> **TASK INPUT**
----

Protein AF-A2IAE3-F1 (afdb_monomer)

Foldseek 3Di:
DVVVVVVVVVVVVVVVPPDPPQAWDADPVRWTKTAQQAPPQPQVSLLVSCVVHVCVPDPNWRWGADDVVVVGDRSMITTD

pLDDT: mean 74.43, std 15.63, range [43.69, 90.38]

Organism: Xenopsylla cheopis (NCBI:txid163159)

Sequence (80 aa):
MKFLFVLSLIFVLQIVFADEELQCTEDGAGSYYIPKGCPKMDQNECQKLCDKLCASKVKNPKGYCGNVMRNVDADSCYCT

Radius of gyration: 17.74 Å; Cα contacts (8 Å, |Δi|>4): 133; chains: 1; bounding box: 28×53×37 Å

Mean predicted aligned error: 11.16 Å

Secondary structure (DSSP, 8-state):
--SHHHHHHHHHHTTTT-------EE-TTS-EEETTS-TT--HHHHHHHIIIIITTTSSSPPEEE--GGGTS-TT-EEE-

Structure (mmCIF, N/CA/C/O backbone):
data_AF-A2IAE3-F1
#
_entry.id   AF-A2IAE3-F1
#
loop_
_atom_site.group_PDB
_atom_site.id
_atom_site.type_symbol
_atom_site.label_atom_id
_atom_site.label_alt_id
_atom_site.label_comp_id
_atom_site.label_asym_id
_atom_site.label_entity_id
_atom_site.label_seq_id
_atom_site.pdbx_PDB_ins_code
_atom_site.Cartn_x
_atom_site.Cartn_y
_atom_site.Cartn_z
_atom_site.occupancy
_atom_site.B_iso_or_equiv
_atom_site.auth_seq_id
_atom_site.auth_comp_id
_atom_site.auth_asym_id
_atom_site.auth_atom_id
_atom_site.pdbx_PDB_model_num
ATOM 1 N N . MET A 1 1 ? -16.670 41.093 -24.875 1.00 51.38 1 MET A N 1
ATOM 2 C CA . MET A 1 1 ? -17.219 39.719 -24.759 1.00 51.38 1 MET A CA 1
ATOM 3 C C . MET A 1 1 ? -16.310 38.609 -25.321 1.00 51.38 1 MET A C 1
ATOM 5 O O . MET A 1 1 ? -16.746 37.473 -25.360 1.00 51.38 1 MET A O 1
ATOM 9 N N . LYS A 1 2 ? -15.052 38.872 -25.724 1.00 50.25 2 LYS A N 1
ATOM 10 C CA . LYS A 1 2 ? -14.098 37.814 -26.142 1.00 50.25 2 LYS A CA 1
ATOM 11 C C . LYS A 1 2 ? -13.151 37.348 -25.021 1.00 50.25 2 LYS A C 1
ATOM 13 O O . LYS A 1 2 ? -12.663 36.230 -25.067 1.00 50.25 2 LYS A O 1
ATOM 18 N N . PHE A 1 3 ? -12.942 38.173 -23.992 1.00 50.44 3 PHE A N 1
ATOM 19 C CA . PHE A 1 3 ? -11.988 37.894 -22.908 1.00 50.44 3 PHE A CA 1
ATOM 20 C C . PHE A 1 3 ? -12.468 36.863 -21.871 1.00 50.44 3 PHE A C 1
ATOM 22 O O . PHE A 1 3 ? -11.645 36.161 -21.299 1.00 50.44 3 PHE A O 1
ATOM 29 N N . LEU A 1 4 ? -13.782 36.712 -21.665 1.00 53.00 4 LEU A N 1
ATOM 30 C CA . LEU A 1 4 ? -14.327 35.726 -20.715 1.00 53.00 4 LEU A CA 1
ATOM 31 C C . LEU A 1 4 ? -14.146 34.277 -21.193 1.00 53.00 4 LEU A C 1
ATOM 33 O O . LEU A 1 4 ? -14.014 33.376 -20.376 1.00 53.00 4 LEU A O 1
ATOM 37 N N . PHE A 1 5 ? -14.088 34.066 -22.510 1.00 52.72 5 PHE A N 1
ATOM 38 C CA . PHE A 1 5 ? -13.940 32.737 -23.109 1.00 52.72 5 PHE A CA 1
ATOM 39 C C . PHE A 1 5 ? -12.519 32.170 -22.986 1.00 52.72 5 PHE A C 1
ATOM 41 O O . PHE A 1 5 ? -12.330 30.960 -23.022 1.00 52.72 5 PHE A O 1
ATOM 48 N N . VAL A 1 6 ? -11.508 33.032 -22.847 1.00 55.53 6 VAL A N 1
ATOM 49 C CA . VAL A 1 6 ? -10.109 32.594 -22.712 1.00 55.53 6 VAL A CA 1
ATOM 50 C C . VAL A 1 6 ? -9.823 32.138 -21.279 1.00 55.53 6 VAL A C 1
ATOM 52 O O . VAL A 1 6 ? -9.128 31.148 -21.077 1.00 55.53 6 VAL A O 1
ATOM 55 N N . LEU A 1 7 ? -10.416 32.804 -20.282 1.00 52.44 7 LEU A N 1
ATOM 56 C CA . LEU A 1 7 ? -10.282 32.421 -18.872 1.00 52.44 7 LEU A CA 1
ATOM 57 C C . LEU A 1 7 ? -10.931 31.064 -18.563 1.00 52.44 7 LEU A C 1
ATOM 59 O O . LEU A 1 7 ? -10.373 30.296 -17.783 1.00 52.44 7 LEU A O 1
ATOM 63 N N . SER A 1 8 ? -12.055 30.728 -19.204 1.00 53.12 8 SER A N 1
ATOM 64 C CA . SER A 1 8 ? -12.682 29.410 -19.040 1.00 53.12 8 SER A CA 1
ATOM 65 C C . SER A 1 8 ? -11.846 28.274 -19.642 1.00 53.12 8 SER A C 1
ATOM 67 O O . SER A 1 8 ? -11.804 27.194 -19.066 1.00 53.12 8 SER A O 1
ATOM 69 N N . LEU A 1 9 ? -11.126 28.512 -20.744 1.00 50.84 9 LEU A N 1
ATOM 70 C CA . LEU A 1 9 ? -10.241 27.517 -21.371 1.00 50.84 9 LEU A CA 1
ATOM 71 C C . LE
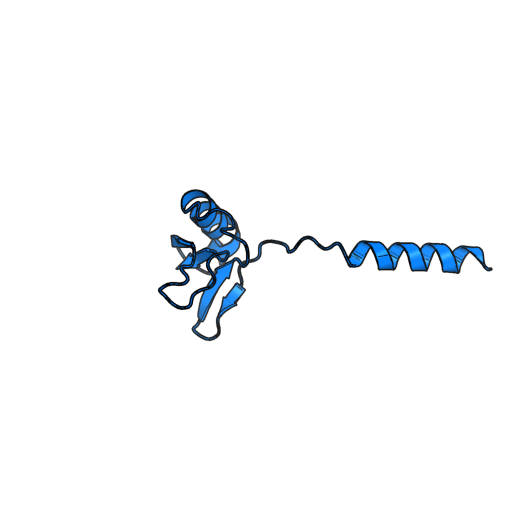U A 1 9 ? -9.006 27.180 -20.519 1.00 50.84 9 LEU A C 1
ATOM 73 O O . LEU A 1 9 ? -8.590 26.024 -20.479 1.00 50.84 9 LEU A O 1
ATOM 77 N N . ILE A 1 10 ? -8.445 28.160 -19.803 1.00 54.47 10 ILE A N 1
ATOM 78 C CA . ILE A 1 10 ? -7.289 27.939 -18.915 1.00 54.47 10 ILE A CA 1
ATOM 79 C C . ILE A 1 10 ? -7.682 27.064 -17.715 1.00 54.47 10 ILE A C 1
ATOM 81 O O . ILE A 1 10 ? -6.897 26.222 -17.283 1.00 54.47 10 ILE A O 1
ATOM 85 N N . PHE A 1 11 ? -8.912 27.209 -17.214 1.00 51.53 11 PHE A N 1
ATOM 86 C CA . PHE A 1 11 ? -9.394 26.445 -16.062 1.00 51.53 11 PHE A CA 1
ATOM 87 C C . PHE A 1 11 ? -9.544 24.943 -16.358 1.00 51.53 11 PHE A C 1
ATOM 89 O O . PHE A 1 11 ? -9.325 24.125 -15.473 1.00 51.53 11 PHE A O 1
ATOM 96 N N . VAL A 1 12 ? -9.858 24.564 -17.604 1.00 52.25 12 VAL A N 1
ATOM 97 C CA . VAL A 1 12 ? -10.003 23.149 -18.001 1.00 52.25 12 VAL A CA 1
ATOM 98 C C . VAL A 1 12 ? -8.643 22.454 -18.138 1.00 52.25 12 VAL A C 1
ATOM 100 O O . VAL A 1 12 ? -8.528 21.269 -17.831 1.00 52.25 12 VAL A O 1
ATOM 103 N N . LEU A 1 13 ? -7.590 23.176 -18.543 1.00 46.78 13 LEU A N 1
ATOM 104 C CA . LEU A 1 13 ? -6.265 22.577 -18.749 1.00 46.78 13 LEU A CA 1
ATOM 105 C C . LEU A 1 13 ? -5.581 22.151 -17.438 1.00 46.78 13 LEU A C 1
ATOM 107 O O . LEU A 1 13 ? -4.770 21.229 -17.448 1.00 46.78 13 LEU A O 1
ATOM 111 N N . GLN A 1 14 ? -5.907 22.792 -16.309 1.00 44.25 14 GLN A N 1
ATOM 112 C CA . GLN A 1 14 ? -5.311 22.452 -15.009 1.00 44.25 14 GLN A CA 1
ATOM 113 C C . GLN A 1 14 ? -5.886 21.167 -14.389 1.00 44.25 14 GLN A C 1
ATOM 115 O O . GLN A 1 14 ? -5.294 20.633 -13.461 1.00 44.25 14 GLN A O 1
ATOM 120 N N . ILE A 1 15 ? -6.995 20.636 -14.917 1.00 48.81 15 ILE A N 1
ATOM 121 C CA . ILE A 1 15 ? -7.658 19.426 -14.391 1.00 48.81 15 ILE A CA 1
ATOM 122 C C . ILE A 1 15 ? -6.977 18.142 -14.905 1.00 48.81 15 ILE A C 1
ATOM 124 O O . ILE A 1 15 ? -7.144 17.070 -14.335 1.00 48.81 15 ILE A O 1
ATOM 128 N N . VAL A 1 16 ? -6.174 18.233 -15.972 1.00 45.78 16 VAL A N 1
ATOM 129 C CA . VAL A 1 16 ? -5.518 17.066 -16.595 1.00 45.78 16 VAL A CA 1
ATOM 130 C C . VAL A 1 16 ? -4.224 16.664 -15.870 1.00 45.78 16 VAL A C 1
ATOM 132 O O . VAL A 1 16 ? -3.749 15.548 -16.038 1.00 45.78 16 VAL A O 1
ATOM 135 N N . PHE A 1 17 ? -3.679 17.536 -15.017 1.00 43.69 17 PHE A N 1
ATOM 136 C CA . PHE A 1 17 ? -2.543 17.234 -14.137 1.00 43.69 17 PHE A CA 1
ATOM 137 C C . PHE A 1 17 ? -3.011 16.809 -12.742 1.00 43.69 17 PHE A C 1
ATOM 139 O O . PHE A 1 17 ? -2.412 17.192 -11.741 1.00 43.69 17 PHE A O 1
ATOM 146 N N . ALA A 1 18 ? -4.108 16.054 -12.667 1.00 44.81 18 ALA A N 1
ATOM 147 C CA . ALA A 1 18 ? -4.425 15.324 -11.455 1.00 44.81 18 ALA A CA 1
ATOM 148 C C . ALA A 1 18 ? -3.340 14.256 -11.283 1.00 44.81 18 ALA A C 1
ATOM 150 O O . ALA A 1 18 ? -3.359 13.226 -11.959 1.00 44.81 18 ALA A O 1
ATOM 151 N N . ASP A 1 19 ? -2.359 14.566 -10.429 1.00 48.84 19 ASP A N 1
ATOM 152 C CA . ASP A 1 19 ? -1.684 13.597 -9.571 1.00 48.84 19 ASP A CA 1
ATOM 153 C C . ASP A 1 19 ? -2.584 12.367 -9.416 1.00 48.84 19 ASP A C 1
ATOM 155 O O . ASP A 1 19 ? -3.731 12.498 -8.983 1.00 48.84 19 ASP A O 1
ATOM 159 N N . GLU A 1 20 ? -2.103 11.187 -9.807 1.00 55.53 20 GLU A N 1
ATOM 160 C CA . GLU A 1 20 ? -2.745 9.944 -9.396 1.00 55.53 20 GLU A CA 1
ATOM 161 C C . GLU A 1 20 ? -2.748 9.927 -7.870 1.00 55.53 20 GLU A C 1
ATOM 163 O O . GLU A 1 20 ? -1.763 9.561 -7.229 1.00 55.53 20 GLU A O 1
ATOM 168 N N . GLU A 1 21 ? -3.841 10.405 -7.280 1.00 63.66 21 GLU A N 1
ATOM 169 C CA . GLU A 1 21 ? -4.011 10.387 -5.845 1.00 63.66 21 GLU A CA 1
ATOM 170 C C . GLU A 1 21 ? -3.943 8.927 -5.405 1.00 63.66 21 GLU A C 1
ATOM 172 O O . GLU A 1 21 ? -4.724 8.081 -5.844 1.00 63.66 21 GLU A O 1
ATOM 177 N N . LEU A 1 22 ? -2.979
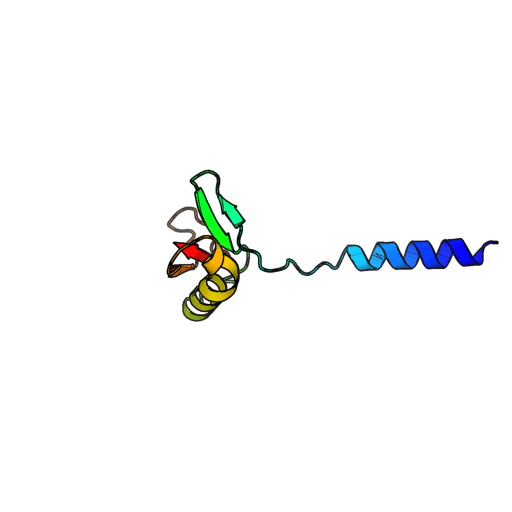 8.628 -4.536 1.00 75.75 22 LEU A N 1
ATOM 178 C CA . LEU A 1 22 ? -2.882 7.338 -3.871 1.00 75.75 22 LEU A CA 1
ATOM 179 C C . LEU A 1 22 ? -4.189 7.107 -3.106 1.00 75.75 22 LEU A C 1
ATOM 181 O O . LEU A 1 22 ? -4.457 7.773 -2.105 1.00 75.75 22 LEU A O 1
ATOM 185 N N . GLN A 1 23 ? -5.008 6.173 -3.582 1.00 85.88 23 GLN A N 1
ATOM 186 C CA . GLN A 1 23 ? -6.308 5.852 -2.998 1.00 85.88 23 GLN A CA 1
ATOM 187 C C . GLN A 1 23 ? -6.438 4.352 -2.740 1.00 85.88 23 GLN A C 1
ATOM 189 O O . GLN A 1 23 ? -5.928 3.524 -3.493 1.00 85.88 23 GLN A O 1
ATOM 194 N N . CYS A 1 24 ? -7.143 4.004 -1.663 1.00 87.50 24 CYS A N 1
ATOM 195 C CA . CYS A 1 24 ? -7.474 2.620 -1.350 1.00 87.50 24 CYS A CA 1
ATOM 196 C C . CYS A 1 24 ? -8.587 2.127 -2.284 1.00 87.50 24 CYS A C 1
ATOM 198 O O . CYS A 1 24 ? -9.
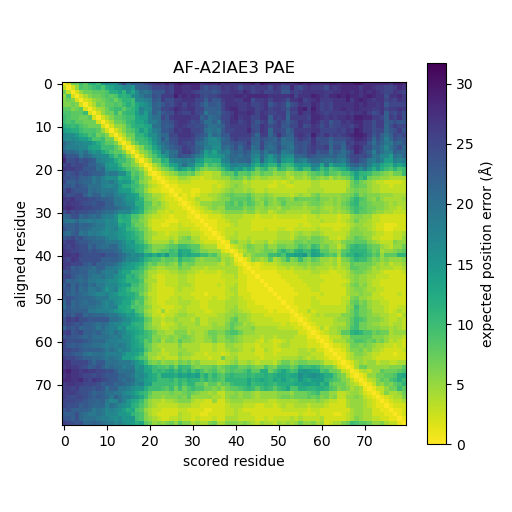731 2.570 -2.181 1.00 87.50 24 CYS A O 1
ATOM 200 N N . THR A 1 25 ? -8.240 1.219 -3.186 1.00 89.56 25 THR A N 1
ATOM 201 C CA . THR A 1 25 ? -9.110 0.642 -4.214 1.00 89.56 25 THR A CA 1
ATOM 202 C C . THR A 1 25 ? -9.421 -0.811 -3.868 1.00 89.56 25 THR A C 1
ATOM 204 O O . THR A 1 25 ? -8.557 -1.519 -3.368 1.00 89.56 25 THR A O 1
ATOM 207 N N . GLU A 1 26 ? -10.646 -1.265 -4.113 1.00 88.94 26 GLU A N 1
ATOM 208 C CA . GLU A 1 26 ? -11.047 -2.667 -3.938 1.00 88.94 26 GLU A CA 1
ATOM 209 C C . GLU A 1 26 ? -10.941 -3.407 -5.279 1.00 88.94 26 GLU A C 1
ATOM 211 O O . GLU A 1 26 ? -11.353 -2.883 -6.316 1.00 88.94 26 GLU A O 1
ATOM 216 N N . ASP A 1 27 ? -10.371 -4.609 -5.277 1.00 81.00 27 ASP A N 1
ATOM 217 C CA . ASP A 1 27 ? -10.329 -5.484 -6.443 1.00 81.00 27 ASP A CA 1
ATOM 218 C C .
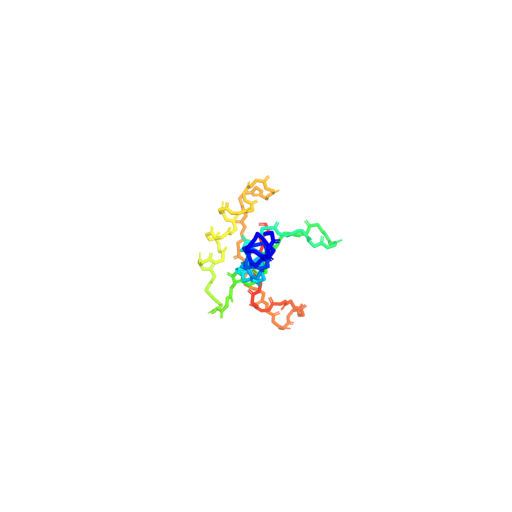 ASP A 1 27 ? -11.612 -6.324 -6.575 1.00 81.00 27 ASP A C 1
ATOM 220 O O . ASP A 1 27 ? -12.453 -6.398 -5.679 1.00 81.00 27 ASP A O 1
ATOM 224 N N . GLY A 1 28 ? -11.770 -7.006 -7.712 1.00 78.62 28 GLY A N 1
ATOM 225 C CA . GLY A 1 28 ? -12.936 -7.863 -7.963 1.00 78.62 28 GLY A CA 1
ATOM 226 C C . GLY A 1 28 ? -13.047 -9.092 -7.047 1.00 78.62 28 GLY A C 1
ATOM 227 O O . GLY A 1 28 ? -14.049 -9.801 -7.120 1.00 78.62 28 GLY A O 1
ATOM 228 N N . ALA A 1 29 ? -12.040 -9.362 -6.211 1.00 81.00 29 ALA A N 1
ATOM 229 C CA . ALA A 1 29 ? -12.030 -10.436 -5.222 1.00 81.00 29 ALA A CA 1
ATOM 230 C C . ALA A 1 29 ? -12.341 -9.
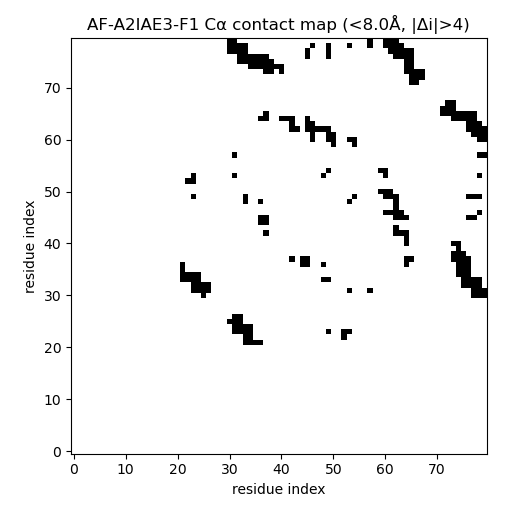935 -3.795 1.00 81.00 29 ALA A C 1
ATOM 232 O O . ALA A 1 29 ? -12.397 -10.750 -2.873 1.00 81.00 29 ALA A O 1
ATOM 233 N N . GLY A 1 30 ? -12.561 -8.627 -3.608 1.00 80.50 30 GLY A N 1
ATOM 234 C CA . GLY A 1 30 ? -12.809 -8.002 -2.305 1.00 80.50 30 GLY A CA 1
ATOM 235 C C . GLY A 1 30 ? -11.538 -7.702 -1.502 1.00 80.50 30 GLY A C 1
ATOM 236 O O . GLY A 1 30 ? -11.614 -7.455 -0.298 1.00 80.50 30 GLY A O 1
ATOM 237 N N . SER A 1 31 ? -10.364 -7.754 -2.136 1.00 83.56 31 SER A N 1
ATOM 238 C CA . SER A 1 31 ? -9.095 -7.327 -1.536 1.00 83.56 31 SER A CA 1
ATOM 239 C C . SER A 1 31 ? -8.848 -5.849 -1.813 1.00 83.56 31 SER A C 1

----

> **ACTION ITEM**
Beginning at the top of the data, extract each line through the line containing "Radius of gyration: 17.74" and return those lines exactly, with nothing added.

> **ANSWER BOX**
Protein AF-A2IAE3-F1 (afdb_monomer)

Foldseek 3Di:
DVVVVVVVVVVVVVVVPPDPPQAWDADPVRWTKTAQQAPPQPQVSLLVSCVVHVCVPDPNWRWGADDVVVVGDRSMITTD

pLDDT: mean 74.43, std 15.63, range [43.69, 90.38]

Organism: Xenopsylla cheopis (NCBI:txid163159)

Sequence (80 aa):
MKFLFVLSLIFVLQIVFADEELQCTEDGAGSYYIPKGCPKMDQNECQKLCDKLCASKVKNPKGYCGNVMRNVDADSCYCT

Radius of gyration: 17.74 Å; Cα contacts (8 Å, |Δi|>4): 133; chains: 1; bounding box: 28×53×37 Å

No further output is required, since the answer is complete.